# [RECORDS SUPPLIED]

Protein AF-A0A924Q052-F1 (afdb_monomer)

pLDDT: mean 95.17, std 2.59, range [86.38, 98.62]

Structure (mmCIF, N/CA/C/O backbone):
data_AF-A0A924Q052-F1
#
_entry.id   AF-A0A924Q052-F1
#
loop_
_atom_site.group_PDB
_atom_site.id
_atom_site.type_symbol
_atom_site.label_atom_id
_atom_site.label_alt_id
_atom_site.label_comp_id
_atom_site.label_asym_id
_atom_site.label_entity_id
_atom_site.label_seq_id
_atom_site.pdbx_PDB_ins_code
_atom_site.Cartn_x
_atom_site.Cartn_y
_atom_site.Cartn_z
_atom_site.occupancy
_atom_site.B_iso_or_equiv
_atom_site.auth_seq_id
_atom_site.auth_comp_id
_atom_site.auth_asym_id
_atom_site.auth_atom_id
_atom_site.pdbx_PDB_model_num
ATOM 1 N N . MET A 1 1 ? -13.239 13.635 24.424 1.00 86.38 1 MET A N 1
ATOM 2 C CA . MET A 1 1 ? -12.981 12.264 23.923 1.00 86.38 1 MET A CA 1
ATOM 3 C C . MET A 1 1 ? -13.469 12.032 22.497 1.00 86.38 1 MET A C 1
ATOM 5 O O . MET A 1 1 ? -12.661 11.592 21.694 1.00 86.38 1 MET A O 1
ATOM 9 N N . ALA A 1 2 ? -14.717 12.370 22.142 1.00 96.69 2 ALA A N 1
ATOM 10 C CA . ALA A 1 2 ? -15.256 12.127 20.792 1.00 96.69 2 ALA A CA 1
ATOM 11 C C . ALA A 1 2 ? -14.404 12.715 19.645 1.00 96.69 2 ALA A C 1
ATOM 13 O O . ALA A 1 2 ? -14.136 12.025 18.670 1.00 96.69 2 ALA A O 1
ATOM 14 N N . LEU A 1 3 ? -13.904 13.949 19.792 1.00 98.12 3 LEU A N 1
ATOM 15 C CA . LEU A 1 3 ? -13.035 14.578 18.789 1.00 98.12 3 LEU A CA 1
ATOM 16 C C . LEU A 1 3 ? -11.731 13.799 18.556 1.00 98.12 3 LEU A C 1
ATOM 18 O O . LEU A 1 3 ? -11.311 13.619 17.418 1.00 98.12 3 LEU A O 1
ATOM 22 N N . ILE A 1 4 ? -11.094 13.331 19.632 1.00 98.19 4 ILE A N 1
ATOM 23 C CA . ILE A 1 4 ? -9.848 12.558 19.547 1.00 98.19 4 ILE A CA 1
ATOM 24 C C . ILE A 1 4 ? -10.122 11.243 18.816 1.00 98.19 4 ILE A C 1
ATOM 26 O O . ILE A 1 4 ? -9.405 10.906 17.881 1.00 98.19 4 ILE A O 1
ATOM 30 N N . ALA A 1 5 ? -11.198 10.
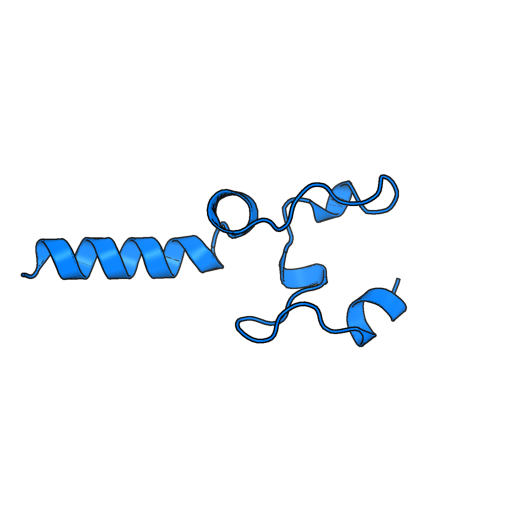544 19.191 1.00 98.50 5 ALA A N 1
ATOM 31 C CA . ALA A 1 5 ? -11.598 9.304 18.534 1.00 98.50 5 ALA A CA 1
ATOM 32 C C . ALA A 1 5 ? -11.857 9.511 17.033 1.00 98.50 5 ALA A C 1
ATOM 34 O O . ALA A 1 5 ? -11.343 8.748 16.222 1.00 98.50 5 ALA A O 1
ATOM 35 N N . ALA A 1 6 ? -12.571 10.577 16.655 1.00 98.50 6 ALA A N 1
ATOM 36 C CA . ALA A 1 6 ? -12.818 10.906 15.253 1.00 98.50 6 ALA A CA 1
ATOM 37 C C . ALA A 1 6 ? -11.514 11.137 14.472 1.00 98.50 6 ALA A C 1
ATOM 39 O O . ALA A 1 6 ? -11.348 10.587 13.388 1.00 98.50 6 ALA A O 1
ATOM 40 N N . ASN A 1 7 ? -10.559 11.883 15.036 1.00 98.50 7 ASN A N 1
ATOM 41 C CA . ASN A 1 7 ? -9.264 12.104 14.388 1.00 98.50 7 ASN A CA 1
ATOM 42 C C . ASN A 1 7 ? -8.480 10.800 14.206 1.00 98.50 7 ASN A C 1
ATOM 44 O O . ASN A 1 7 ? -7.943 10.562 13.128 1.00 98.50 7 ASN A O 1
ATOM 48 N N . LEU A 1 8 ? -8.440 9.940 15.227 1.00 98.50 8 LEU A N 1
ATOM 49 C CA . LEU A 1 8 ? -7.744 8.655 15.138 1.00 98.50 8 LEU A CA 1
ATOM 50 C C . LEU A 1 8 ? -8.370 7.745 14.079 1.00 98.50 8 LEU A C 1
ATOM 52 O O . LEU A 1 8 ? -7.642 7.150 13.291 1.00 98.50 8 LEU A O 1
ATOM 56 N N . VAL A 1 9 ? -9.702 7.682 14.012 1.00 98.62 9 VAL A N 1
ATOM 57 C CA . VAL A 1 9 ? -10.407 6.922 12.968 1.00 98.62 9 VAL A CA 1
ATOM 58 C C . VAL A 1 9 ? -10.058 7.458 11.580 1.00 98.62 9 VAL A C 1
ATOM 60 O O . VAL A 1 9 ? -9.730 6.670 10.694 1.00 98.62 9 VAL A O 1
ATOM 63 N N . THR A 1 10 ? -10.053 8.781 11.397 1.00 98.38 10 THR A N 1
ATOM 64 C CA . THR A 1 10 ? -9.658 9.402 10.127 1.00 98.38 10 THR A CA 1
ATOM 65 C C . THR A 1 10 ? -8.217 9.059 9.757 1.00 98.38 10 THR A C 1
ATOM 67 O O . THR A 1 10 ? -7.965 8.653 8.627 1.00 98.38 10 THR A O 1
ATOM 70 N N . LEU A 1 11 ? -7.271 9.162 10.695 1.00 98.31 11 LEU A N 1
ATOM 71 C CA . LEU A 1 11 ? -5.869 8.820 10.443 1.00 98.31 11 LEU A CA 1
ATOM 72 C C . LEU A 1 11 ? -5.704 7.345 10.070 1.00 98.31 11 LEU A C 1
ATOM 74 O O . LEU A 1 11 ? -5.019 7.042 9.097 1.00 98.31 11 LEU A O 1
ATOM 78 N N . VAL A 1 12 ? -6.371 6.437 10.787 1.00 97.62 12 VAL A N 1
ATOM 79 C CA . VAL A 1 12 ? -6.355 5.003 10.464 1.00 97.62 12 VAL A CA 1
ATOM 80 C C . VAL A 1 12 ? -6.907 4.763 9.059 1.00 97.62 12 VAL A C 1
ATOM 82 O O . VAL A 1 12 ? -6.286 4.037 8.290 1.00 97.62 12 VAL A O 1
ATOM 85 N N . ALA A 1 13 ? -8.018 5.400 8.683 1.00 98.19 13 ALA A N 1
ATOM 86 C CA . ALA A 1 13 ? -8.580 5.265 7.340 1.00 98.19 13 ALA A CA 1
ATOM 87 C C . ALA A 1 13 ? -7.625 5.788 6.252 1.00 98.19 13 ALA A C 1
ATOM 89 O O . ALA A 1 13 ? -7.428 5.131 5.226 1.00 98.19 13 ALA A O 1
ATOM 90 N N . LEU A 1 14 ? -6.990 6.940 6.485 1.00 98.12 14 LEU A N 1
ATOM 91 C CA . LEU A 1 14 ? -6.053 7.540 5.536 1.00 98.12 14 LEU A CA 1
ATOM 92 C C . LEU A 1 14 ? -4.810 6.671 5.308 1.00 98.12 14 LEU A C 1
ATOM 94 O O . LEU A 1 14 ? -4.337 6.615 4.175 1.00 98.12 14 LEU A O 1
ATOM 98 N N . VAL A 1 15 ? -4.329 5.941 6.324 1.00 97.06 15 VAL A N 1
ATOM 99 C CA . VAL A 1 15 ? -3.171 5.036 6.180 1.00 97.06 15 VAL A CA 1
ATOM 100 C C . VAL A 1 15 ? -3.417 3.978 5.102 1.00 97.06 15 VAL A C 1
ATOM 102 O O . VAL A 1 15 ? -2.492 3.623 4.376 1.00 97.06 15 VAL A O 1
ATOM 105 N N . PHE A 1 16 ? -4.656 3.503 4.953 1.00 95.94 16 PHE A N 1
ATOM 106 C CA . PHE A 1 16 ? -5.010 2.519 3.926 1.00 95.94 16 PHE A CA 1
ATOM 107 C C . PHE A 1 16 ? -5.453 3.153 2.605 1.00 95.94 16 PHE A C 1
ATOM 109 O O . PHE A 1 16 ? -5.241 2.552 1.557 1.00 95.94 16 PHE A O 1
ATOM 116 N N . ALA A 1 17 ? -6.044 4.350 2.625 1.00 96.56 17 ALA A N 1
ATOM 117 C CA . ALA A 1 17 ? -6.486 5.034 1.406 1.00 96.56 17 ALA A CA 1
ATOM 118 C C . ALA A 1 17 ? -5.331 5.706 0.641 1.00 96.56 17 ALA A C 1
ATOM 120 O O . ALA A 1 17 ? -5.311 5.691 -0.588 1.00 96.56 17 ALA A O 1
ATOM 121 N N . TYR A 1 18 ? -4.356 6.268 1.361 1.00 96.94 18 TYR A N 1
ATOM 122 C CA . TYR A 1 18 ? -3.211 6.994 0.800 1
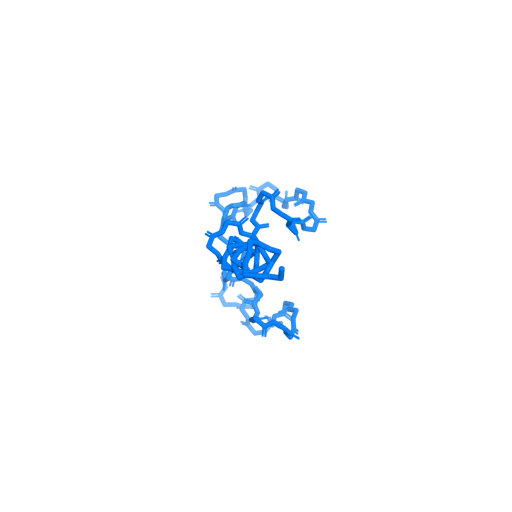.00 96.94 18 TYR A CA 1
ATOM 123 C C . TYR A 1 18 ? -1.880 6.530 1.417 1.00 96.94 18 TYR A C 1
ATOM 125 O O . TYR A 1 18 ? -1.111 7.350 1.932 1.00 96.94 18 TYR A O 1
ATOM 133 N N . PRO A 1 19 ? -1.557 5.222 1.359 1.00 95.69 19 P
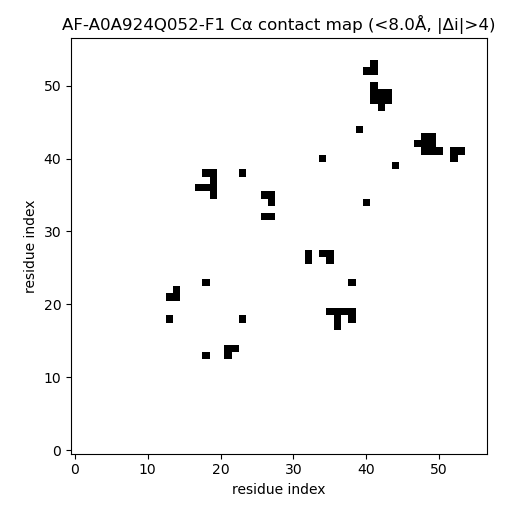RO A N 1
ATOM 134 C CA . PRO A 1 19 ? -0.364 4.676 2.006 1.00 95.69 19 PRO A CA 1
ATOM 135 C C . PRO A 1 19 ? 0.928 5.320 1.491 1.00 95.69 19 PRO A C 1
ATOM 137 O O . PRO A 1 19 ? 1.853 5.537 2.269 1.00 95.69 19 PRO A O 1
ATOM 140 N N . HIS A 1 20 ? 0.977 5.720 0.217 1.00 95.56 20 HIS A N 1
ATOM 141 C CA . HIS A 1 20 ? 2.142 6.380 -0.375 1.00 95.56 20 HIS A CA 1
ATOM 142 C C . HIS A 1 20 ? 2.466 7.754 0.248 1.00 95.56 20 HIS A C 1
ATOM 144 O O . HIS A 1 20 ? 3.618 8.177 0.198 1.00 95.56 20 HIS A O 1
ATOM 150 N N . LEU A 1 21 ? 1.488 8.436 0.861 1.00 96.56 21 LEU A N 1
ATOM 151 C CA . LEU A 1 21 ? 1.698 9.710 1.565 1.00 96.56 21 LEU A CA 1
ATOM 152 C C . LEU A 1 21 ? 1.967 9.535 3.063 1.00 96.56 21 LEU A C 1
ATOM 154 O O . LEU A 1 21 ? 2.460 10.462 3.698 1.00 96.56 21 LEU A O 1
ATOM 158 N N . MET A 1 22 ? 1.620 8.381 3.637 1.00 96.38 22 MET A N 1
ATOM 159 C CA . MET A 1 22 ? 1.682 8.168 5.088 1.00 96.38 22 MET A CA 1
ATOM 160 C C . MET A 1 22 ? 2.794 7.212 5.518 1.00 96.38 22 MET A C 1
ATOM 162 O O . MET A 1 22 ? 3.431 7.447 6.540 1.00 96.38 22 MET A O 1
ATOM 166 N N . VAL A 1 23 ? 3.014 6.129 4.767 1.00 93.62 23 VAL A N 1
ATOM 167 C CA . VAL A 1 23 ? 3.848 4.983 5.176 1.00 93.62 23 VAL A CA 1
ATOM 168 C C . VAL A 1 23 ? 4.700 4.410 4.033 1.00 93.62 23 VAL A C 1
ATOM 170 O O . VAL A 1 23 ? 5.108 3.250 4.087 1.00 93.62 23 VAL A O 1
ATOM 173 N N . SER A 1 24 ? 4.965 5.192 2.981 1.00 93.12 24 SER A N 1
ATOM 174 C CA . SER A 1 24 ? 5.789 4.738 1.853 1.00 93.12 24 SER A CA 1
ATOM 175 C C . SER A 1 24 ? 7.195 4.309 2.311 1.00 93.12 24 SER A C 1
ATOM 177 O O . SER A 1 24 ? 7.853 5.079 3.015 1.00 93.12 24 SER A O 1
ATOM 179 N N . PRO A 1 25 ? 7.697 3.125 1.899 1.00 87.75 25 PRO A N 1
ATOM 180 C CA . PRO A 1 25 ? 9.024 2.638 2.284 1.00 87.75 25 PRO A CA 1
ATOM 181 C C . PRO A 1 25 ? 10.176 3.329 1.533 1.00 87.75 25 PRO A C 1
ATOM 183 O O . PRO A 1 25 ? 11.340 3.037 1.798 1.00 87.75 25 PRO A O 1
ATOM 186 N N . GLY A 1 26 ? 9.869 4.229 0.595 1.00 90.88 26 GLY A N 1
ATOM 187 C CA . GLY A 1 26 ? 10.848 4.943 -0.219 1.00 90.88 26 GLY A CA 1
ATOM 188 C C . GLY A 1 26 ? 10.566 4.820 -1.713 1.00 90.88 26 GLY A C 1
ATOM 189 O O . GLY A 1 26 ? 9.521 4.330 -2.138 1.00 90.88 26 GLY A O 1
ATOM 190 N N . ALA A 1 27 ? 11.508 5.300 -2.522 1.00 94.12 27 ALA A N 1
ATOM 191 C CA . ALA A 1 27 ? 11.394 5.249 -3.973 1.00 94.12 27 ALA A CA 1
ATOM 192 C C . ALA A 1 27 ? 11.571 3.819 -4.506 1.00 94.12 27 ALA A C 1
ATOM 194 O O . ALA A 1 27 ? 12.432 3.067 -4.048 1.00 94.12 27 ALA A O 1
ATOM 195 N N . LEU A 1 28 ? 10.773 3.471 -5.516 1.00 93.62 28 LEU A N 1
ATOM 196 C CA . LEU A 1 28 ? 10.903 2.217 -6.251 1.00 93.62 28 LEU A CA 1
ATOM 197 C C . LEU A 1 28 ? 12.044 2.286 -7.272 1.00 93.62 28 LEU A C 1
ATOM 199 O O . LEU A 1 28 ? 12.492 3.358 -7.682 1.00 93.62 28 LEU A O 1
ATOM 203 N N . MET A 1 29 ? 12.475 1.112 -7.733 1.00 94.44 29 MET A N 1
ATOM 204 C CA . MET A 1 29 ? 13.366 0.995 -8.886 1.00 94.44 29 MET A CA 1
ATOM 205 C C . MET A 1 29 ? 12.714 1.601 -10.142 1.00 94.44 29 MET A C 1
ATOM 207 O O . MET A 1 29 ? 11.494 1.496 -10.282 1.00 94.44 29 MET A O 1
ATOM 211 N N . PRO A 1 30 ? 13.491 2.122 -11.113 1.00 96.25 30 PRO A N 1
ATOM 212 C CA . PRO A 1 30 ? 12.937 2.755 -12.314 1.00 96.25 30 PRO A CA 1
ATOM 213 C C . PRO A 1 30 ? 11.934 1.886 -13.084 1.00 96.25 30 PRO A C 1
ATOM 215 O O . PRO A 1 30 ? 10.916 2.393 -13.543 1.00 96.25 30 PRO A O 1
ATOM 218 N N . ALA A 1 31 ? 12.175 0.571 -13.157 1.00 95.44 31 ALA A N 1
ATOM 219 C CA . ALA A 1 31 ? 11.281 -0.386 -13.815 1.00 95.44 31 ALA A CA 1
ATOM 220 C C . ALA A 1 31 ? 9.859 -0.418 -13.216 1.00 95.44 31 ALA A C 1
ATOM 222 O O . ALA A 1 31 ? 8.903 -0.724 -13.917 1.00 95.44 31 ALA A O 1
ATOM 223 N N . HIS A 1 32 ? 9.714 -0.053 -11.941 1.00 96.31 32 HIS A N 1
ATOM 224 C CA . HIS A 1 32 ? 8.452 -0.069 -11.202 1.00 96.31 32 HIS A CA 1
ATOM 225 C C . HIS A 1 32 ? 7.969 1.337 -10.822 1.00 96.31 32 HIS A C 1
ATOM 227 O O . HIS A 1 32 ? 7.081 1.474 -9.987 1.00 96.31 32 HIS A O 1
ATOM 233 N N . ALA A 1 33 ? 8.510 2.399 -11.430 1.00 95.75 33 ALA A N 1
ATOM 234 C CA . ALA A 1 33 ? 8.146 3.777 -11.087 1.00 95.75 33 ALA A CA 1
ATOM 235 C C . ALA A 1 33 ? 6.635 4.059 -11.227 1.00 95.75 33 ALA A C 1
ATOM 237 O O . ALA A 1 33 ? 6.081 4.844 -10.461 1.00 95.75 33 ALA A O 1
ATOM 238 N N . ALA A 1 34 ? 5.953 3.375 -12.152 1.00 96.25 34 ALA A N 1
ATOM 239 C CA . ALA A 1 34 ? 4.506 3.489 -12.341 1.00 96.25 34 ALA A CA 1
ATOM 240 C C . ALA A 1 34 ? 3.678 2.980 -11.141 1.00 96.25 34 ALA A C 1
ATOM 242 O O . ALA A 1 34 ? 2.530 3.382 -10.985 1.00 96.25 34 ALA A O 1
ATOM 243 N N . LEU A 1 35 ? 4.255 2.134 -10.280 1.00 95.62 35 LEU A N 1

# [EXERCISE DIRECTIONS]
Every line above from the line with "ATOM 67 O O" to the line with "ATOM 120 O O", both included, must be reproduced exactly, and no other line may appear.

# [SOLUTION FOR THIS PROBLEM]
ATOM 67 O O . THR A 1 10 ? -7.965 8.653 8.627 1.00 98.38 10 THR A O 1
ATOM 70 N N . LEU A 1 11 ? -7.271 9.162 10.695 1.00 98.31 11 LEU A N 1
ATOM 71 C CA . LEU A 1 11 ? -5.869 8.820 10.443 1.00 98.31 11 LEU A CA 1
ATOM 72 C C . LEU A 1 11 ? -5.704 7.345 10.070 1.00 98.31 11 LEU A C 1
ATOM 74 O O . LEU A 1 11 ? -5.019 7.042 9.097 1.00 98.31 11 LEU A O 1
ATOM 78 N N . VAL A 1 12 ? -6.371 6.437 10.787 1.00 97.62 12 VAL A N 1
ATOM 79 C CA . VAL A 1 12 ? -6.355 5.003 10.464 1.00 97.62 12 VAL A CA 1
ATOM 80 C C . VAL A 1 12 ? -6.907 4.763 9.059 1.00 97.62 12 VAL A C 1
ATOM 82 O O . VAL A 1 12 ? -6.286 4.037 8.290 1.00 97.62 12 VAL A O 1
ATOM 85 N N . ALA A 1 13 ? -8.018 5.400 8.683 1.00 98.19 13 ALA A N 1
ATOM 86 C CA . ALA A 1 13 ? -8.580 5.265 7.340 1.00 98.19 13 ALA A CA 1
ATOM 87 C C . ALA A 1 13 ? -7.625 5.788 6.252 1.00 98.19 13 ALA A C 1
ATOM 89 O O . ALA A 1 13 ? -7.428 5.131 5.226 1.00 98.19 13 ALA A O 1
ATOM 90 N N . LEU A 1 14 ? -6.990 6.940 6.485 1.00 98.12 14 LEU A N 1
ATOM 91 C CA . LEU A 1 14 ? -6.053 7.540 5.536 1.00 98.12 14 LEU A CA 1
ATOM 92 C C . LEU A 1 14 ? -4.810 6.671 5.308 1.00 98.12 14 LEU A C 1
ATOM 94 O O . LEU A 1 14 ? -4.337 6.615 4.175 1.00 98.12 14 LEU A O 1
ATOM 98 N N . VAL A 1 15 ? -4.329 5.941 6.324 1.00 97.06 15 VAL A N 1
ATOM 99 C CA . VAL A 1 15 ? -3.171 5.036 6.180 1.00 97.06 15 VAL A CA 1
ATOM 100 C C . VAL A 1 15 ? -3.417 3.978 5.102 1.00 97.06 15 VAL A C 1
ATOM 102 O O . VAL A 1 15 ? -2.492 3.623 4.376 1.00 97.06 15 VAL A O 1
ATOM 105 N N . PHE A 1 16 ? -4.656 3.503 4.953 1.00 95.94 16 PHE A N 1
ATOM 106 C CA . PHE A 1 16 ? -5.010 2.519 3.926 1.00 95.94 16 PHE A CA 1
ATOM 107 C C . PHE A 1 16 ? -5.453 3.153 2.605 1.00 95.94 16 PHE A C 1
ATOM 109 O O . PHE A 1 16 ? -5.241 2.552 1.557 1.00 95.94 16 PHE A O 1
ATOM 116 N N . ALA A 1 17 ? -6.044 4.350 2.625 1.00 96.56 17 ALA A N 1
ATOM 117 C CA . ALA A 1 17 ? -6.486 5.034 1.406 1.00 96.56 17 ALA A CA 1
ATOM 118 C C . ALA A 1 17 ? -5.331 5.706 0.641 1.00 96.56 17 ALA A C 1
ATOM 120 O O . ALA A 1 17 ? -5.311 5.691 -0.588 1.00 96.56 17 ALA A O 1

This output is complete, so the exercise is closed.